# Exercise directions:
A stretch of the entries below is to be set down exactly, running from the line with "ATOM 24 N N" through the line with "ATOM 50 N N", both included, and no other line.
==== Provided information ====
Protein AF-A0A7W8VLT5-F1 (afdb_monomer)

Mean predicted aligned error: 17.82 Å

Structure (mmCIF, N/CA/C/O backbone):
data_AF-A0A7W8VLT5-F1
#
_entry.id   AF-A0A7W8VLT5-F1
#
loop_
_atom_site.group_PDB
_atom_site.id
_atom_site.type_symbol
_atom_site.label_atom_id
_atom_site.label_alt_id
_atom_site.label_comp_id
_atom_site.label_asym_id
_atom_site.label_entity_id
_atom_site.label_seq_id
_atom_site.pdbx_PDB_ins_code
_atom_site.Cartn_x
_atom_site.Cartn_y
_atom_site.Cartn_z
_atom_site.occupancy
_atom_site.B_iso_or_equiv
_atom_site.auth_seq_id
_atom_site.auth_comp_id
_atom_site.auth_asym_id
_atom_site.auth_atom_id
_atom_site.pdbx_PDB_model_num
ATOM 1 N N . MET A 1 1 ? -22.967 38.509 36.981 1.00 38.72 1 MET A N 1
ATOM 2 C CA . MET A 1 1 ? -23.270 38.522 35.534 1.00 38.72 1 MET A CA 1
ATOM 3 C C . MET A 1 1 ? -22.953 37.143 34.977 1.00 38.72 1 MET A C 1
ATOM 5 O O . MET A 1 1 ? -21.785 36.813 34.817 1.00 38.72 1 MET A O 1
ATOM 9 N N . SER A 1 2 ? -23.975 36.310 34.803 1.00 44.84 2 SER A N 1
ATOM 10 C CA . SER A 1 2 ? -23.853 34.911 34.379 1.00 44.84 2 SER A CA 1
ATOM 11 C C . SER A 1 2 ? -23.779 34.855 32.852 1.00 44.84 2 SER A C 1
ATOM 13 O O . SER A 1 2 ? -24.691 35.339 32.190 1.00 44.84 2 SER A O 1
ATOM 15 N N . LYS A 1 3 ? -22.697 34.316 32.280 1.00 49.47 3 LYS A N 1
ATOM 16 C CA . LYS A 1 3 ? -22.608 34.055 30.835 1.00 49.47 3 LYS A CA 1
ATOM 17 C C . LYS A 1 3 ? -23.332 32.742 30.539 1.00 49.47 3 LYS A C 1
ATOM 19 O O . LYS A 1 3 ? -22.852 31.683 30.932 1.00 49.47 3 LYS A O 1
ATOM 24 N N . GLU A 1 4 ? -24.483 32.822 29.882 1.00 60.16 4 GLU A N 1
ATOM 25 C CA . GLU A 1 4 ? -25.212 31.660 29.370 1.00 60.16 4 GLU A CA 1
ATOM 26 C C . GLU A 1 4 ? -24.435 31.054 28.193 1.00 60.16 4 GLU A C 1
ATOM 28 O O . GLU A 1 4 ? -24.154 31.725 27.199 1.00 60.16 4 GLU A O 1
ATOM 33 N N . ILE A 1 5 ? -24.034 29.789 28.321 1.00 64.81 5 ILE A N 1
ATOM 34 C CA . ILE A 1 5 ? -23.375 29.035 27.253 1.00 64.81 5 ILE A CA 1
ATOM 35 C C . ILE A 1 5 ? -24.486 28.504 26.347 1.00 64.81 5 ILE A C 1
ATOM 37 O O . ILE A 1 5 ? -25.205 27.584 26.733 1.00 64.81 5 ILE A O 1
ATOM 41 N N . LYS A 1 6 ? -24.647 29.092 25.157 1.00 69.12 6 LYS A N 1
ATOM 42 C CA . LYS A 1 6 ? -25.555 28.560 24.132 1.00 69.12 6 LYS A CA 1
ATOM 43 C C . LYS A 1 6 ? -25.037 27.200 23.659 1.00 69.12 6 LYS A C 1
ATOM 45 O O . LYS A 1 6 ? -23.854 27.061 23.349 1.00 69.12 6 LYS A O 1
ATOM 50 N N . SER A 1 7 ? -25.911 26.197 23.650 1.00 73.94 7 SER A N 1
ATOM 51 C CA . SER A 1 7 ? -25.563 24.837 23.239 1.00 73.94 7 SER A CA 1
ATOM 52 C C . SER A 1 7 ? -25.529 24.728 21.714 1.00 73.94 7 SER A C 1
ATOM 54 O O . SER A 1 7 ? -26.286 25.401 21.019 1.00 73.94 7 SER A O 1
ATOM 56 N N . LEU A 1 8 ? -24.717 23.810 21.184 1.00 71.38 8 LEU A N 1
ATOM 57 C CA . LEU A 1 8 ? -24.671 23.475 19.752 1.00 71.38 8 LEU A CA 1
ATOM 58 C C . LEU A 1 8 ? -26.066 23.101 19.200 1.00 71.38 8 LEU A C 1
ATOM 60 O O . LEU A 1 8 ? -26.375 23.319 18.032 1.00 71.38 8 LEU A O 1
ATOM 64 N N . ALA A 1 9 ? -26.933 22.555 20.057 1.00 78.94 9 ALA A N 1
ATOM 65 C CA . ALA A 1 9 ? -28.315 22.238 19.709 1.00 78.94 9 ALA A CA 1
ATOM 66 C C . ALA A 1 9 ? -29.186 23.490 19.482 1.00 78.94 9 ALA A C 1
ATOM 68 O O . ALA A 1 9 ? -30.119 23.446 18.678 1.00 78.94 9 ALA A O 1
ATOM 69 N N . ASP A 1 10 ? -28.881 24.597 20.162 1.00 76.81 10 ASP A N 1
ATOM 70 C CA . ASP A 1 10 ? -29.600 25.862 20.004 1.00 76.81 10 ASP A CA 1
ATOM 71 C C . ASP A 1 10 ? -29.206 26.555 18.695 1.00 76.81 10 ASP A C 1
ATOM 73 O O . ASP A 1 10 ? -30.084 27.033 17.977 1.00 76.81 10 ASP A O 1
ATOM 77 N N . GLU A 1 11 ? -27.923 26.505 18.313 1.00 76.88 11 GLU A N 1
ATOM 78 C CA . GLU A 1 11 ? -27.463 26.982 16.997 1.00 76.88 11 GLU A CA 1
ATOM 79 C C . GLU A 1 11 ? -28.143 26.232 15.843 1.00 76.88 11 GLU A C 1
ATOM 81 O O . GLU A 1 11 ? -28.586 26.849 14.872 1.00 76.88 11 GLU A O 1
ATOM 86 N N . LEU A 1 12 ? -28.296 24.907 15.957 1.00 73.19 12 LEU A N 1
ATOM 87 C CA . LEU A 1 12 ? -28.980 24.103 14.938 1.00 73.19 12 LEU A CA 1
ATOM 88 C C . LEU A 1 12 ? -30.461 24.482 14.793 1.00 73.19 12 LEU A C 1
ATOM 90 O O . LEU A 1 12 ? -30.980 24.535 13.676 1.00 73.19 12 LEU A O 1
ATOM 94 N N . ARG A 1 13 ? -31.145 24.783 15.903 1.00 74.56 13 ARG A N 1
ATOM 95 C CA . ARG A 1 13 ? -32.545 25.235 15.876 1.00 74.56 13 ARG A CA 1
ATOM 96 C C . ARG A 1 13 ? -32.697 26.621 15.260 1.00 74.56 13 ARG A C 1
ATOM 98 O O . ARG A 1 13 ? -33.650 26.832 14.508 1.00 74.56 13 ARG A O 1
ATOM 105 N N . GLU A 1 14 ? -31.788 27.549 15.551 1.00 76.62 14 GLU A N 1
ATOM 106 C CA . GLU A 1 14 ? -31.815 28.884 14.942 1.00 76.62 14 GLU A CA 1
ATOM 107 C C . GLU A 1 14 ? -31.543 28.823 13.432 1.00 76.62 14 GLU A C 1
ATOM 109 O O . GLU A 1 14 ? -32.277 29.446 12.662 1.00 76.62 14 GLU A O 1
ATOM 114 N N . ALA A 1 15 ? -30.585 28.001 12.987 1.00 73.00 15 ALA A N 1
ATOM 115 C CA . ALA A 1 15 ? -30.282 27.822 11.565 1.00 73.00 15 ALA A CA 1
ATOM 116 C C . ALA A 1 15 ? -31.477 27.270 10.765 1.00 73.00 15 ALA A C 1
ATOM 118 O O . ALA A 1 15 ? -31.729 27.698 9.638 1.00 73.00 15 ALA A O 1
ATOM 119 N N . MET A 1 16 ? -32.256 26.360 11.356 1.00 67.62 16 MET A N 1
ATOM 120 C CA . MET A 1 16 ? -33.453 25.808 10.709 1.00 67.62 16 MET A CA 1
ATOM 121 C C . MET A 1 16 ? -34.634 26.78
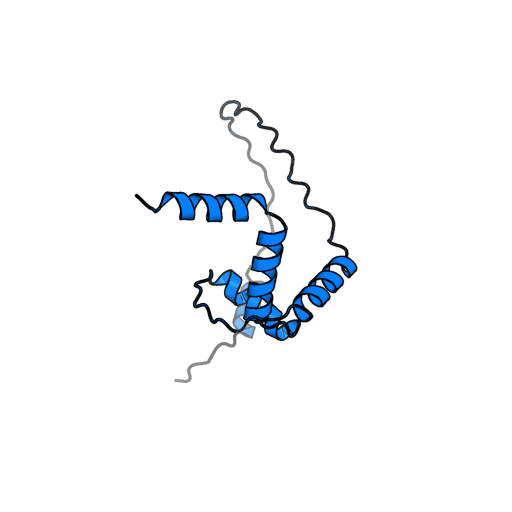4 10.679 1.00 67.62 16 MET A C 1
ATOM 123 O O . MET A 1 16 ? -35.475 26.700 9.788 1.00 67.62 16 MET A O 1
ATOM 127 N N . ARG A 1 17 ? -34.712 27.721 11.630 1.00 70.38 17 ARG A N 1
ATOM 128 C CA . ARG A 1 17 ? -35.792 28.718 11.693 1.00 70.38 17 ARG A CA 1
ATOM 129 C C . ARG A 1 17 ? -35.598 29.867 10.684 1.00 70.38 17 ARG A C 1
ATOM 131 O O . ARG A 1 17 ? -36.544 30.605 10.431 1.00 70.38 17 ARG A O 1
ATOM 138 N N . GLY A 1 18 ? -34.403 30.013 10.103 1.00 51.53 18 GLY A N 1
ATOM 139 C CA . GLY A 1 18 ? -34.009 31.149 9.258 1.00 51.53 18 GLY A CA 1
ATOM 140 C C . GLY A 1 18 ? -34.209 31.013 7.743 1.00 51.53 18 GLY A C 1
ATOM 141 O O . GLY A 1 18 ? -33.716 31.871 7.018 1.00 51.53 18 GLY A O 1
ATOM 142 N N . SER A 1 19 ? -34.890 29.982 7.233 1.00 44.44 19 SER A N 1
ATOM 143 C CA . SER A 1 19 ? -35.166 29.870 5.788 1.00 44.44 19 SER A CA 1
ATOM 144 C C . SER A 1 19 ? -36.626 30.209 5.469 1.00 44.44 19 SER A C 1
ATOM 146 O O . SER A 1 19 ? -37.488 29.350 5.652 1.00 44.44 19 SER A O 1
ATOM 148 N N . PRO A 1 20 ? -36.937 31.430 4.996 1.00 46.47 20 PRO A N 1
ATOM 149 C CA . PRO A 1 20 ? -38.191 31.684 4.314 1.00 46.47 20 PRO A CA 1
ATOM 150 C C . PRO A 1 20 ? -38.151 31.105 2.893 1.00 46.47 20 PRO A C 1
ATOM 152 O O . PRO A 1 20 ? -37.177 31.221 2.152 1.00 46.47 20 PRO A O 1
ATOM 155 N N . GLU A 1 21 ? -39.252 30.446 2.579 1.00 44.56 21 GLU A N 1
ATOM 156 C
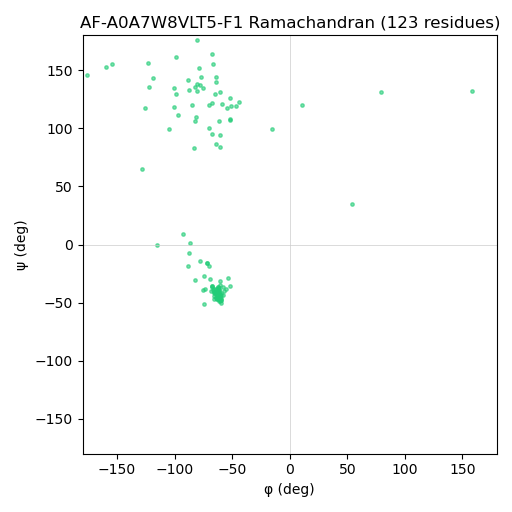 CA . GLU A 1 21 ? -39.667 29.873 1.307 1.00 44.56 21 GLU A CA 1
ATOM 157 C C . GLU A 1 21 ? -39.940 30.960 0.239 1.00 44.56 21 GLU A C 1
ATOM 159 O O . GLU A 1 21 ? -40.348 32.065 0.591 1.00 44.56 21 GLU A O 1
ATOM 164 N N . ASN A 1 22 ? -39.831 30.573 -1.045 1.00 41.78 22 ASN A N 1
ATOM 165 C CA . ASN A 1 22 ? -40.246 31.281 -2.281 1.00 41.78 22 ASN A CA 1
ATOM 166 C C . ASN A 1 22 ? -39.288 32.403 -2.768 1.00 41.78 22 ASN A C 1
ATOM 168 O O . ASN A 1 22 ? -38.767 33.180 -1.986 1.00 41.78 22 ASN A O 1
ATOM 172 N N . ASP A 1 23 ? -38.869 32.478 -4.041 1.00 39.59 23 ASP A N 1
ATOM 173 C CA . ASP A 1 23 ? -39.707 32.625 -5.234 1.00 39.59 23 ASP A CA 1
ATOM 174 C C . ASP A 1 23 ? -39.040 32.192 -6.562 1.00 39.59 23 ASP A C 1
ATOM 176 O O . ASP A 1 23 ? -37.831 32.287 -6.785 1.00 39.59 23 ASP A O 1
ATOM 180 N N . ILE A 1 24 ? -39.906 31.788 -7.490 1.00 44.97 24 ILE A N 1
ATOM 181 C CA . ILE A 1 24 ? -39.675 31.475 -8.904 1.00 44.97 24 ILE A CA 1
ATOM 182 C C . ILE A 1 24 ? -39.637 32.775 -9.736 1.00 44.97 24 ILE A C 1
ATOM 184 O O . ILE A 1 24 ? -40.598 33.538 -9.680 1.00 44.97 24 ILE A O 1
ATOM 188 N N . LYS A 1 25 ? -38.638 32.973 -10.622 1.00 40.50 25 LYS A N 1
ATOM 189 C CA . LYS A 1 25 ? -38.854 33.346 -12.051 1.00 40.50 25 LYS A CA 1
ATOM 190 C C . LYS A 1 25 ? -37.563 33.430 -12.898 1.00 40.50 25 LYS A C 1
ATOM 192 O O . LYS A 1 25 ? -36.531 33.874 -12.403 1.00 40.50 25 LYS A O 1
ATOM 197 N N . PRO A 1 26 ? -37.630 33.063 -14.198 1.00 45.53 26 PRO A N 1
ATOM 198 C CA . PRO A 1 26 ? -36.502 33.048 -15.128 1.00 45.53 26 PRO A CA 1
ATOM 199 C C . PRO A 1 26 ? -36.327 34.401 -15.835 1.00 45.53 26 PRO A C 1
ATOM 201 O O . PRO A 1 26 ? -37.308 35.027 -16.242 1.00 45.53 26 PRO A O 1
ATOM 204 N N . LYS A 1 27 ? -35.078 34.832 -16.049 1.00 40.16 27 LYS A N 1
ATOM 205 C CA . LYS A 1 27 ? -34.760 36.005 -16.876 1.00 40.16 27 LYS A CA 1
ATOM 206 C C . LYS A 1 27 ? -33.750 35.625 -17.960 1.00 40.16 27 LYS A C 1
ATOM 208 O O . LYS A 1 27 ? -32.645 35.185 -17.669 1.00 40.16 27 LYS A O 1
ATOM 213 N N . ALA A 1 28 ? -34.199 35.756 -19.204 1.00 46.12 28 ALA A N 1
ATOM 214 C CA . ALA A 1 28 ? -33.438 35.570 -20.430 1.00 46.12 28 ALA A CA 1
ATOM 215 C C . ALA A 1 28 ? -32.636 36.836 -20.777 1.00 46.12 28 ALA A C 1
ATOM 217 O O . ALA A 1 28 ? -33.196 37.927 -20.699 1.00 46.12 28 ALA A O 1
ATOM 218 N N . ALA A 1 29 ? -31.366 36.653 -21.157 1.00 43.84 29 ALA A N 1
ATOM 219 C CA . ALA A 1 29 ? -30.419 37.562 -21.839 1.00 43.84 29 ALA A CA 1
ATOM 220 C C . ALA A 1 29 ? -29.011 37.014 -21.507 1.00 43.84 29 ALA A C 1
ATOM 222 O O . ALA A 1 29 ? -28.777 36.671 -20.357 1.00 43.84 29 ALA A O 1
ATOM 223 N N . GLU A 1 30 ? -28.017 36.804 -22.363 1.00 40.44 30 GLU A N 1
ATOM 224 C CA . GLU A 1 30 ? -27.722 37.052 -23.774 1.00 40.44 30 GLU A CA 1
ATOM 225 C C . GLU A 1 30 ? -26.691 35.977 -24.194 1.00 40.44 30 GLU A C 1
ATOM 227 O O . GLU A 1 30 ? -25.976 35.422 -23.358 1.00 40.44 30 GLU A O 1
ATOM 232 N N . ARG A 1 31 ? -26.623 35.642 -25.486 1.00 45.94 31 ARG A N 1
ATOM 233 C CA . ARG A 1 31 ? -25.698 34.632 -26.037 1.00 45.94 31 ARG A CA 1
ATOM 234 C C . ARG A 1 31 ? -24.270 35.180 -26.187 1.00 45.94 31 ARG A C 1
ATOM 236 O O . ARG A 1 31 ? -24.116 36.218 -26.826 1.00 45.94 31 ARG A O 1
ATOM 243 N N . PRO A 1 32 ? -23.234 34.404 -25.817 1.00 44.44 32 PRO A N 1
ATOM 244 C CA . PRO A 1 32 ? -21.919 34.462 -26.460 1.00 44.44 32 PRO A CA 1
ATOM 245 C C . PRO A 1 32 ? -21.738 33.329 -27.509 1.00 44.44 32 PRO A C 1
ATOM 247 O O . PRO A 1 32 ? -22.494 32.353 -27.496 1.00 44.44 32 PRO A O 1
ATOM 250 N N . PRO A 1 33 ? -20.777 33.461 -28.448 1.00 50.62 33 PRO A N 1
ATOM 251 C CA . PRO A 1 33 ? -20.668 32.690 -29.701 1.00 50.62 33 PRO A CA 1
ATOM 252 C C . PRO A 1 33 ? -20.354 31.186 -29.519 1.00 50.62 33 PRO A C 1
ATOM 254 O O . PRO A 1 33 ? -19.931 30.767 -28.440 1.00 50.62 33 PRO A O 1
ATOM 257 N N . PRO A 1 34 ? -20.565 30.344 -30.558 1.00 42.88 34 PRO A N 1
ATOM 258 C CA . PRO A 1 34 ? -20.607 28.890 -30.420 1.00 42.88 34 PRO A CA 1
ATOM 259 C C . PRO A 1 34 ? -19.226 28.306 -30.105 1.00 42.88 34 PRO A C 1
====
# Solved exercise:
ATOM 24 N N . GLU A 1 4 ? -24.483 32.822 29.882 1.00 60.16 4 GLU A N 1
ATOM 25 C CA . GLU A 1 4 ? -25.212 31.660 29.370 1.00 60.16 4 GLU A CA 1
ATOM 26 C C . GLU A 1 4 ? -24.435 31.054 28.193 1.00 60.16 4 GLU A C 1
ATOM 28 O O . GLU A 1 4 ? -24.154 31.725 27.199 1.00 60.16 4 GLU A O 1
ATOM 33 N N . ILE A 1 5 ? -24.034 29.789 28.321 1.00 64.81 5 ILE A N 1
ATOM 34 C CA . ILE A 1 5 ? -23.375 29.035 27.253 1.00 64.81 5 ILE A CA 1
ATOM 35 C C . ILE A 1 5 ? -24.486 28.504 26.347 1.00 64.81 5 ILE A C 1
ATOM 37 O O . ILE A 1 5 ? -25.205 27.584 26.733 1.00 64.81 5 ILE A O 1
ATOM 41 N N . LYS A 1 6 ? -24.647 29.092 25.157 1.00 69.12 6 LYS A N 1
ATOM 42 C CA . LYS A 1 6 ? -25.555 28.560 24.132 1.00 69.12 6 LYS A CA 1
ATOM 43 C C . LYS A 1 6 ? -25.037 27.200 23.659 1.00 69.12 6 LYS A C 1
ATOM 45 O O . LYS A 1 6 ? -23.854 27.061 23.349 1.00 69.12 6 LYS A O 1
ATOM 50 N N . SER A 1 7 ? -25.911 26.197 23.650 1.00 73.94 7 SER A N 1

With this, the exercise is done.